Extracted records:
>>

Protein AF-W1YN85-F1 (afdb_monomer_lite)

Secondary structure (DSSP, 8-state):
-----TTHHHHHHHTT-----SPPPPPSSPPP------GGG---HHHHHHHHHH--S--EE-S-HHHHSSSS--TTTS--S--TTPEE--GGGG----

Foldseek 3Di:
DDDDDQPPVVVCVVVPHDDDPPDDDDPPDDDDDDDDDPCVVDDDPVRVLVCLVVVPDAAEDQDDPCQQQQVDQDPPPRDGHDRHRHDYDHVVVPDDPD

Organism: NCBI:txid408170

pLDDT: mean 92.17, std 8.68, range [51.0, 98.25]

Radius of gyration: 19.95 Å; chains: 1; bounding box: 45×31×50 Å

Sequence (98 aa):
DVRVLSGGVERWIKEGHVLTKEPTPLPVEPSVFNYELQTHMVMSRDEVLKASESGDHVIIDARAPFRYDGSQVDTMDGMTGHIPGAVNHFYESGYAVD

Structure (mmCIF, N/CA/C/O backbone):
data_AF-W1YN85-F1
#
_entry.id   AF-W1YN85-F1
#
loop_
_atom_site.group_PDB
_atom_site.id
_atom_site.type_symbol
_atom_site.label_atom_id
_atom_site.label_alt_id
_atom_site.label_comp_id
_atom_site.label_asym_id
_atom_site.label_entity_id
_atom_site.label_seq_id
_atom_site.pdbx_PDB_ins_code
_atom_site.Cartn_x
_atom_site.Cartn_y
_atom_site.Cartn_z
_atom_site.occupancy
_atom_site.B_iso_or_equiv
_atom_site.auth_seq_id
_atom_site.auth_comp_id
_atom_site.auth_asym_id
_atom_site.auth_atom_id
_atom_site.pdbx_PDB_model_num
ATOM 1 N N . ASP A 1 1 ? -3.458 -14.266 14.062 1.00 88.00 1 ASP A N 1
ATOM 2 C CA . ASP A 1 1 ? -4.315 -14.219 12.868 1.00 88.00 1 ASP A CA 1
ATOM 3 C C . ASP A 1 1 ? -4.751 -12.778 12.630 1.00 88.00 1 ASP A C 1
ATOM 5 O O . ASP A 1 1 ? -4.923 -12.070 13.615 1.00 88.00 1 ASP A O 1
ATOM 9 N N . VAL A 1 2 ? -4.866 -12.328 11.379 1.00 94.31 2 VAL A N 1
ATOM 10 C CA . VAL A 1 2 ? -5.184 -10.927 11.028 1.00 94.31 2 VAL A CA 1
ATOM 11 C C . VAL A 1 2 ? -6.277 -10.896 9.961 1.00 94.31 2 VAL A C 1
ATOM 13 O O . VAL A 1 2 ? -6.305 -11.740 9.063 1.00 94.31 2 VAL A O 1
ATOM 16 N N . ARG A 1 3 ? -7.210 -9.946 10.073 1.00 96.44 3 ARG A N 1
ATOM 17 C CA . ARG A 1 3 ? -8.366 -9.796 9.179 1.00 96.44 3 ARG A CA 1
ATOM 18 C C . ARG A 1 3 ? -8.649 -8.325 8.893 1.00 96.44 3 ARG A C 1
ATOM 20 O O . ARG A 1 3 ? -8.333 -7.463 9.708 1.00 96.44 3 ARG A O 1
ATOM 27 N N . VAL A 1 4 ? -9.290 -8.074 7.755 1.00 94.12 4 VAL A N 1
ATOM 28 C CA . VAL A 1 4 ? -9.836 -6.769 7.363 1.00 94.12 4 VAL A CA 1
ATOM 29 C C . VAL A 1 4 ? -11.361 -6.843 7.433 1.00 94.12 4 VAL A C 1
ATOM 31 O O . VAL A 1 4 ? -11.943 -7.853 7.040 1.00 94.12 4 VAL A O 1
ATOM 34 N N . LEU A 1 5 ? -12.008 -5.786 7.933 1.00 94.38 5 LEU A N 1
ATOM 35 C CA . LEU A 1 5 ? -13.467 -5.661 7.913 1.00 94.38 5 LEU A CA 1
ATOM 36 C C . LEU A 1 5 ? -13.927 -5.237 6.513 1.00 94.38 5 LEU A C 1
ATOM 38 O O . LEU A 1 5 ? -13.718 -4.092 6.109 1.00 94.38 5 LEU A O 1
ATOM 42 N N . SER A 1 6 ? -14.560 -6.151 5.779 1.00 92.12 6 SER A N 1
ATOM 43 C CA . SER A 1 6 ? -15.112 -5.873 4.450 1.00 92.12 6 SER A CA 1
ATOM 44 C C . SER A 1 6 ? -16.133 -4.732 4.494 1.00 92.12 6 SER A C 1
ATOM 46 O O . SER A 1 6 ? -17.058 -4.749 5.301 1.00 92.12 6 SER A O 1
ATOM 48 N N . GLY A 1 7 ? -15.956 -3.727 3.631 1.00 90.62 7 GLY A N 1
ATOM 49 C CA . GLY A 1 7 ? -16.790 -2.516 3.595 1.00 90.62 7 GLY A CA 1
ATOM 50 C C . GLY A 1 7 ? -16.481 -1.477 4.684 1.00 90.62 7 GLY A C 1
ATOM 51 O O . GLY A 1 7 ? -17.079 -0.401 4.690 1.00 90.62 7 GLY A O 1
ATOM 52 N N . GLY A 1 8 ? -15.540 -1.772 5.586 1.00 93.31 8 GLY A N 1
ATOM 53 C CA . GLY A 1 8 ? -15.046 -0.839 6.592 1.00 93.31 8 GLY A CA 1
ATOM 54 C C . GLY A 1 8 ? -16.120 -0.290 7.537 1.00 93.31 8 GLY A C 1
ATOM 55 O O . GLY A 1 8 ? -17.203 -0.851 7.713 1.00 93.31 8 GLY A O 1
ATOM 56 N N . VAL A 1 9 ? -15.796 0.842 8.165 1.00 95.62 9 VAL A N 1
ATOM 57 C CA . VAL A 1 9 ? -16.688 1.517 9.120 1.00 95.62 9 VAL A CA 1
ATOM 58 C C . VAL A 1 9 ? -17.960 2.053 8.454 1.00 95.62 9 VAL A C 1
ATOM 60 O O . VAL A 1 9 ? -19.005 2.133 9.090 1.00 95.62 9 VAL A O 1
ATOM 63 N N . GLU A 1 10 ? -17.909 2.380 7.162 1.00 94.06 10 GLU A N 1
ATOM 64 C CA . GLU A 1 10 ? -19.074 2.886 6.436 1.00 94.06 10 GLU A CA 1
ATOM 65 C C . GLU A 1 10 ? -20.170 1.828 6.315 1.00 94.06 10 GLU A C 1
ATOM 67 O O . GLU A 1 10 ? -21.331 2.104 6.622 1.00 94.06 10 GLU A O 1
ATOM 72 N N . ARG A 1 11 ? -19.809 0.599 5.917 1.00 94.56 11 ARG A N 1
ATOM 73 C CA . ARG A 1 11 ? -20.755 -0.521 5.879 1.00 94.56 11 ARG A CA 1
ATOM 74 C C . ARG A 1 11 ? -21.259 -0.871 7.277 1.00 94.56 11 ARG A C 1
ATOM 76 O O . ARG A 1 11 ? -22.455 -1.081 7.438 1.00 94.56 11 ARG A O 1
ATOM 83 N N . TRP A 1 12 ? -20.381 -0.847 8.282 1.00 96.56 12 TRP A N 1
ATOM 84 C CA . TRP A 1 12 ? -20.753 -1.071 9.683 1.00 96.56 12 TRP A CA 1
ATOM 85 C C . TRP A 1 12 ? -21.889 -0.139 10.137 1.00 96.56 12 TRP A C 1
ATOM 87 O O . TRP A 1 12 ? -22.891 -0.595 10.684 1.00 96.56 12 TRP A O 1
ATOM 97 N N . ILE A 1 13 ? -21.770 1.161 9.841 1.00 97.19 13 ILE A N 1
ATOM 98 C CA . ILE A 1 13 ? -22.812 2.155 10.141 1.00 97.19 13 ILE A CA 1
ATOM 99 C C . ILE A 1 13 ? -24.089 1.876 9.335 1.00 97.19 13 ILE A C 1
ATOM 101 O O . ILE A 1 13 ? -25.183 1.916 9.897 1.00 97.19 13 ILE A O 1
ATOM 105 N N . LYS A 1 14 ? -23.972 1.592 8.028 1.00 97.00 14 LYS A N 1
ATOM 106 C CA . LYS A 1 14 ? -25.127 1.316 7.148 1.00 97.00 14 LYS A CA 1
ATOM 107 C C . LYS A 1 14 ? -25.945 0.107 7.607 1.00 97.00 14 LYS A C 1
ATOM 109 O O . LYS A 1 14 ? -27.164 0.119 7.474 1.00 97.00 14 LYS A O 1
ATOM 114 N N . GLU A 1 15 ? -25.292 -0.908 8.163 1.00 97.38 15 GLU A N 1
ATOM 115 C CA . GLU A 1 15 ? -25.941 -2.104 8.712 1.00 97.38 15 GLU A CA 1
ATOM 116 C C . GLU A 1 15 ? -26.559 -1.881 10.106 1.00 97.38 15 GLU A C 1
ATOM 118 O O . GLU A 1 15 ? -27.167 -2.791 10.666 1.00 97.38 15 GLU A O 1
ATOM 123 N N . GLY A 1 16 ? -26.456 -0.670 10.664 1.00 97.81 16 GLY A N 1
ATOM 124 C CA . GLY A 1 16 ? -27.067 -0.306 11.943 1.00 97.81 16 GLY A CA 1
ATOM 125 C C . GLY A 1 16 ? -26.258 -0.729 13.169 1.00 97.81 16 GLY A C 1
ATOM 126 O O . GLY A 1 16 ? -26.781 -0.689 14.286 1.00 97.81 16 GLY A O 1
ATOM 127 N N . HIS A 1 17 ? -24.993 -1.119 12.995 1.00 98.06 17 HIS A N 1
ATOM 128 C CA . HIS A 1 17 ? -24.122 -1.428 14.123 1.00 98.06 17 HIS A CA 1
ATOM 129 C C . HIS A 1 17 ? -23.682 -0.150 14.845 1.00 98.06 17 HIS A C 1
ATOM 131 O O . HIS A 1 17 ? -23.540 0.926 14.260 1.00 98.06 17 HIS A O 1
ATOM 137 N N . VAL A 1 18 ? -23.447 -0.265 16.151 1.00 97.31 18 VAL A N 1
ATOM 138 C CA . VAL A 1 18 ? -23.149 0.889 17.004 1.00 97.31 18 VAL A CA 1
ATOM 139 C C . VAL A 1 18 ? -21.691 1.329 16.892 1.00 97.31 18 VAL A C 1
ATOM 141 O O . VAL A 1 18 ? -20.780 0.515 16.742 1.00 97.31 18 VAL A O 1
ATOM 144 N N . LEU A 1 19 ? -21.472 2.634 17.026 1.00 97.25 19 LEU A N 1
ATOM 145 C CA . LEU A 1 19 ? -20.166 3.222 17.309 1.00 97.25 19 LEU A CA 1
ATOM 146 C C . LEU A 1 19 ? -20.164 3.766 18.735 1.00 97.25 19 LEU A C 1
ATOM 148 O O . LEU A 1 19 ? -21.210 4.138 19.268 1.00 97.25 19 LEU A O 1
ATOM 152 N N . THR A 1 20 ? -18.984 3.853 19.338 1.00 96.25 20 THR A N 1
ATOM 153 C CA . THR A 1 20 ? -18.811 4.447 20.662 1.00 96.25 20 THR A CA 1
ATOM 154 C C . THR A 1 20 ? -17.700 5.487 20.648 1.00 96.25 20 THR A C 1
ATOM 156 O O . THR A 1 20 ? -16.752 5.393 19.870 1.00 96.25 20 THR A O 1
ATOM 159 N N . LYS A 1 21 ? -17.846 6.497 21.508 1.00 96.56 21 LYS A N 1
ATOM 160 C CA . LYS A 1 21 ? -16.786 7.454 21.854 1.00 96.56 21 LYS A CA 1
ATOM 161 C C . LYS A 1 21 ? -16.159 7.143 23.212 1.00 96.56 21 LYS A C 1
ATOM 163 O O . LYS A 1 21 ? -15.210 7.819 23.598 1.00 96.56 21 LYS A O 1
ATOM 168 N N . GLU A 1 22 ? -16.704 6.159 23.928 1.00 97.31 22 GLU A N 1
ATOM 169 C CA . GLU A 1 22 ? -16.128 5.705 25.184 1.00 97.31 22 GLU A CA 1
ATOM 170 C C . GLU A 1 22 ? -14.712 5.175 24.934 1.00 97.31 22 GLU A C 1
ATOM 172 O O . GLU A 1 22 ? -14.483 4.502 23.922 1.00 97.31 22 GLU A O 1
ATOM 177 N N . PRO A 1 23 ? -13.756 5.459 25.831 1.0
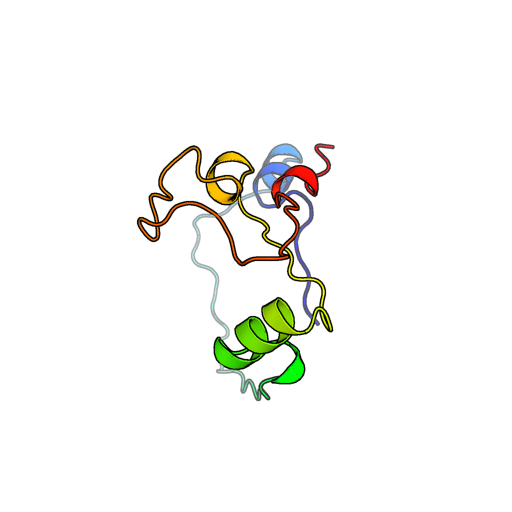0 95.50 23 PRO A N 1
ATOM 178 C CA . PRO A 1 23 ? -12.406 4.938 25.705 1.00 95.50 23 PRO A CA 1
ATOM 179 C C . PRO A 1 23 ? -12.403 3.409 25.627 1.00 95.50 23 PRO A C 1
ATOM 181 O O . PRO A 1 23 ? -13.036 2.738 26.443 1.00 95.50 23 PRO A O 1
ATOM 184 N N . THR A 1 24 ? -11.643 2.849 24.684 1.00 94.44 24 THR A N 1
ATOM 185 C CA . THR A 1 24 ? -11.392 1.405 24.639 1.00 94.44 24 THR A CA 1
ATOM 186 C C . THR A 1 24 ? -10.590 1.002 25.878 1.00 94.44 24 THR A C 1
ATOM 188 O O . THR A 1 24 ? -9.475 1.506 26.050 1.00 94.44 24 THR A O 1
ATOM 191 N N . PRO A 1 25 ? -11.097 0.097 26.738 1.00 90.75 25 PRO A N 1
ATOM 192 C CA . PRO A 1 25 ? -10.329 -0.397 27.871 1.00 90.75 25 PRO A CA 1
ATOM 193 C C . PRO A 1 25 ? -9.063 -1.092 27.371 1.00 90.75 25 PRO A C 1
ATOM 195 O O . PRO A 1 25 ? -9.133 -2.031 26.576 1.00 90.75 25 PRO A O 1
ATOM 198 N N . LEU A 1 26 ? -7.902 -0.625 27.823 1.00 88.31 26 LEU A N 1
ATOM 199 C CA . LEU A 1 26 ? -6.644 -1.308 27.551 1.00 88.31 26 LEU A CA 1
ATOM 200 C C . LEU A 1 26 ? -6.521 -2.536 28.467 1.00 88.31 26 LEU A C 1
ATOM 202 O O . LEU A 1 26 ? -6.996 -2.491 29.607 1.00 88.31 26 LEU A O 1
ATOM 206 N N . PRO A 1 27 ? -5.883 -3.628 28.007 1.00 87.56 27 PRO A N 1
ATOM 207 C CA . PRO A 1 27 ? -5.520 -4.732 28.885 1.00 87.56 27 PRO A CA 1
ATOM 208 C C . PRO A 1 27 ? -4.734 -4.219 30.096 1.00 87.56 27 PRO A C 1
ATOM 210 O O . PRO A 1 27 ? -3.838 -3.390 29.948 1.00 87.56 27 PRO A O 1
ATOM 213 N N . VAL A 1 28 ? -5.080 -4.713 31.289 1.00 85.69 28 VAL A N 1
ATOM 214 C CA . VAL A 1 28 ? -4.433 -4.312 32.553 1.00 85.69 28 VAL A CA 1
ATOM 215 C C . VAL A 1 28 ? -2.959 -4.717 32.567 1.00 85.69 28 VAL A C 1
ATOM 217 O O . VAL A 1 28 ? -2.120 -3.982 33.078 1.00 85.69 28 VAL A O 1
ATOM 220 N N . GLU A 1 29 ? -2.648 -5.859 31.955 1.00 91.69 29 GLU A N 1
ATOM 221 C CA . GLU A 1 29 ? -1.297 -6.399 31.877 1.00 91.69 29 GLU A CA 1
ATOM 222 C C . GLU A 1 29 ? -0.724 -6.264 30.459 1.00 91.69 29 GLU A C 1
ATOM 224 O O . GLU A 1 29 ? -1.415 -6.582 29.479 1.00 91.69 29 GLU A O 1
ATOM 229 N N . PRO A 1 30 ? 0.546 -5.845 30.317 1.00 87.38 30 PRO A N 1
ATOM 230 C CA . PRO A 1 30 ? 1.232 -5.847 29.035 1.00 87.38 30 PRO A CA 1
ATOM 231 C C . PRO A 1 30 ? 1.286 -7.252 28.429 1.00 87.38 30 PRO A C 1
ATOM 233 O O . PRO A 1 30 ? 1.589 -8.235 29.102 1.00 87.38 30 PRO A O 1
ATOM 236 N N . SER A 1 31 ? 1.053 -7.340 27.122 1.00 89.94 31 SER A N 1
ATOM 237 C CA . SER A 1 31 ? 1.299 -8.561 26.354 1.00 89.94 31 SER A CA 1
ATOM 238 C C . SER A 1 31 ? 2.657 -8.481 25.667 1.00 89.94 31 SER A C 1
ATOM 240 O O . SER A 1 31 ? 3.015 -7.445 25.108 1.00 89.94 31 SER A O 1
ATOM 242 N N . VAL A 1 32 ? 3.409 -9.582 25.674 1.00 93.44 32 VAL A N 1
ATOM 243 C CA . VAL A 1 32 ? 4.655 -9.682 24.905 1.00 93.44 32 VAL A CA 1
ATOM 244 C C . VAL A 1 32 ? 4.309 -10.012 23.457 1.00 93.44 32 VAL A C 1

<<

REQUIRED ACTION. Looking back over the data above, restate word for word the lines that begin at the line with "ATOM 36 C C" and end at the line with "ATOM 76 O O", inclusive.

RESULT OF THIS TASK.
ATOM 36 C C . LEU A 1 5 ? -13.927 -5.237 6.513 1.00 94.38 5 LEU A C 1
ATOM 38 O O . LEU A 1 5 ? -13.718 -4.092 6.109 1.00 94.38 5 LEU A O 1
ATOM 42 N N . SER A 1 6 ? -14.560 -6.151 5.779 1.00 92.12 6 SER A N 1
ATOM 43 C CA . SER A 1 6 ? -15.112 -5.873 4.450 1.00 92.12 6 SER A CA 1
ATOM 44 C C . SER A 1 6 ? -16.133 -4.732 4.494 1.00 92.12 6 SER A C 1
ATOM 46 O O . SER A 1 6 ? -17.058 -4.749 5.301 1.00 92.12 6 SER A O 1
ATOM 48 N N . GLY A 1 7 ? -15.956 -3.727 3.631 1.00 90.62 7 GLY A N 1
ATOM 49 C CA . GLY A 1 7 ? -16.790 -2.516 3.595 1.00 90.62 7 GLY A CA 1
ATOM 50 C C . GLY A 1 7 ? -16.481 -1.477 4.684 1.00 90.62 7 GLY A C 1
ATOM 51 O O . GLY A 1 7 ? -17.079 -0.401 4.690 1.00 90.62 7 GLY A O 1
ATOM 52 N N . GLY A 1 8 ? -15.540 -1.772 5.586 1.00 93.31 8 GLY A N 1
ATOM 53 C CA . GLY A 1 8 ? -15.046 -0.839 6.592 1.00 93.31 8 GLY A CA 1
ATOM 54 C C . GLY A 1 8 ? -16.120 -0.290 7.537 1.00 93.31 8 GLY A C 1
ATOM 55 O O . GLY A 1 8 ? -17.203 -0.851 7.713 1.00 93.31 8 GLY A O 1
ATOM 56 N N . VAL A 1 9 ? -15.796 0.842 8.165 1.00 95.62 9 VAL A N 1
ATOM 57 C CA . VAL A 1 9 ? -16.688 1.517 9.120 1.00 95.62 9 VAL A CA 1
ATOM 58 C C . VAL A 1 9 ? -17.960 2.053 8.454 1.00 95.62 9 VAL A C 1
ATOM 60 O O . VAL A 1 9 ? -19.005 2.133 9.090 1.00 95.62 9 VAL A O 1
ATOM 63 N N . GLU A 1 10 ? -17.909 2.380 7.162 1.00 94.06 10 GLU A N 1
ATOM 64 C CA . GLU A 1 10 ? -19.074 2.886 6.436 1.00 94.06 10 GLU A CA 1
ATOM 65 C C . GLU A 1 10 ? -20.170 1.828 6.315 1.00 94.06 10 GLU A C 1
ATOM 67 O O . GLU A 1 10 ? -21.331 2.104 6.622 1.00 94.06 10 GLU A O 1
ATOM 72 N N . ARG A 1 11 ? -19.809 0.599 5.917 1.00 94.56 11 ARG A N 1
ATOM 73 C CA . ARG A 1 11 ? -20.755 -0.521 5.879 1.00 94.56 11 ARG A CA 1
ATOM 74 C C . ARG A 1 11 ? -21.259 -0.871 7.277 1.00 94.56 11 ARG A C 1
ATOM 76 O O . ARG A 1 11 ? -22.455 -1.081 7.438 1.00 94.56 11 ARG A O 1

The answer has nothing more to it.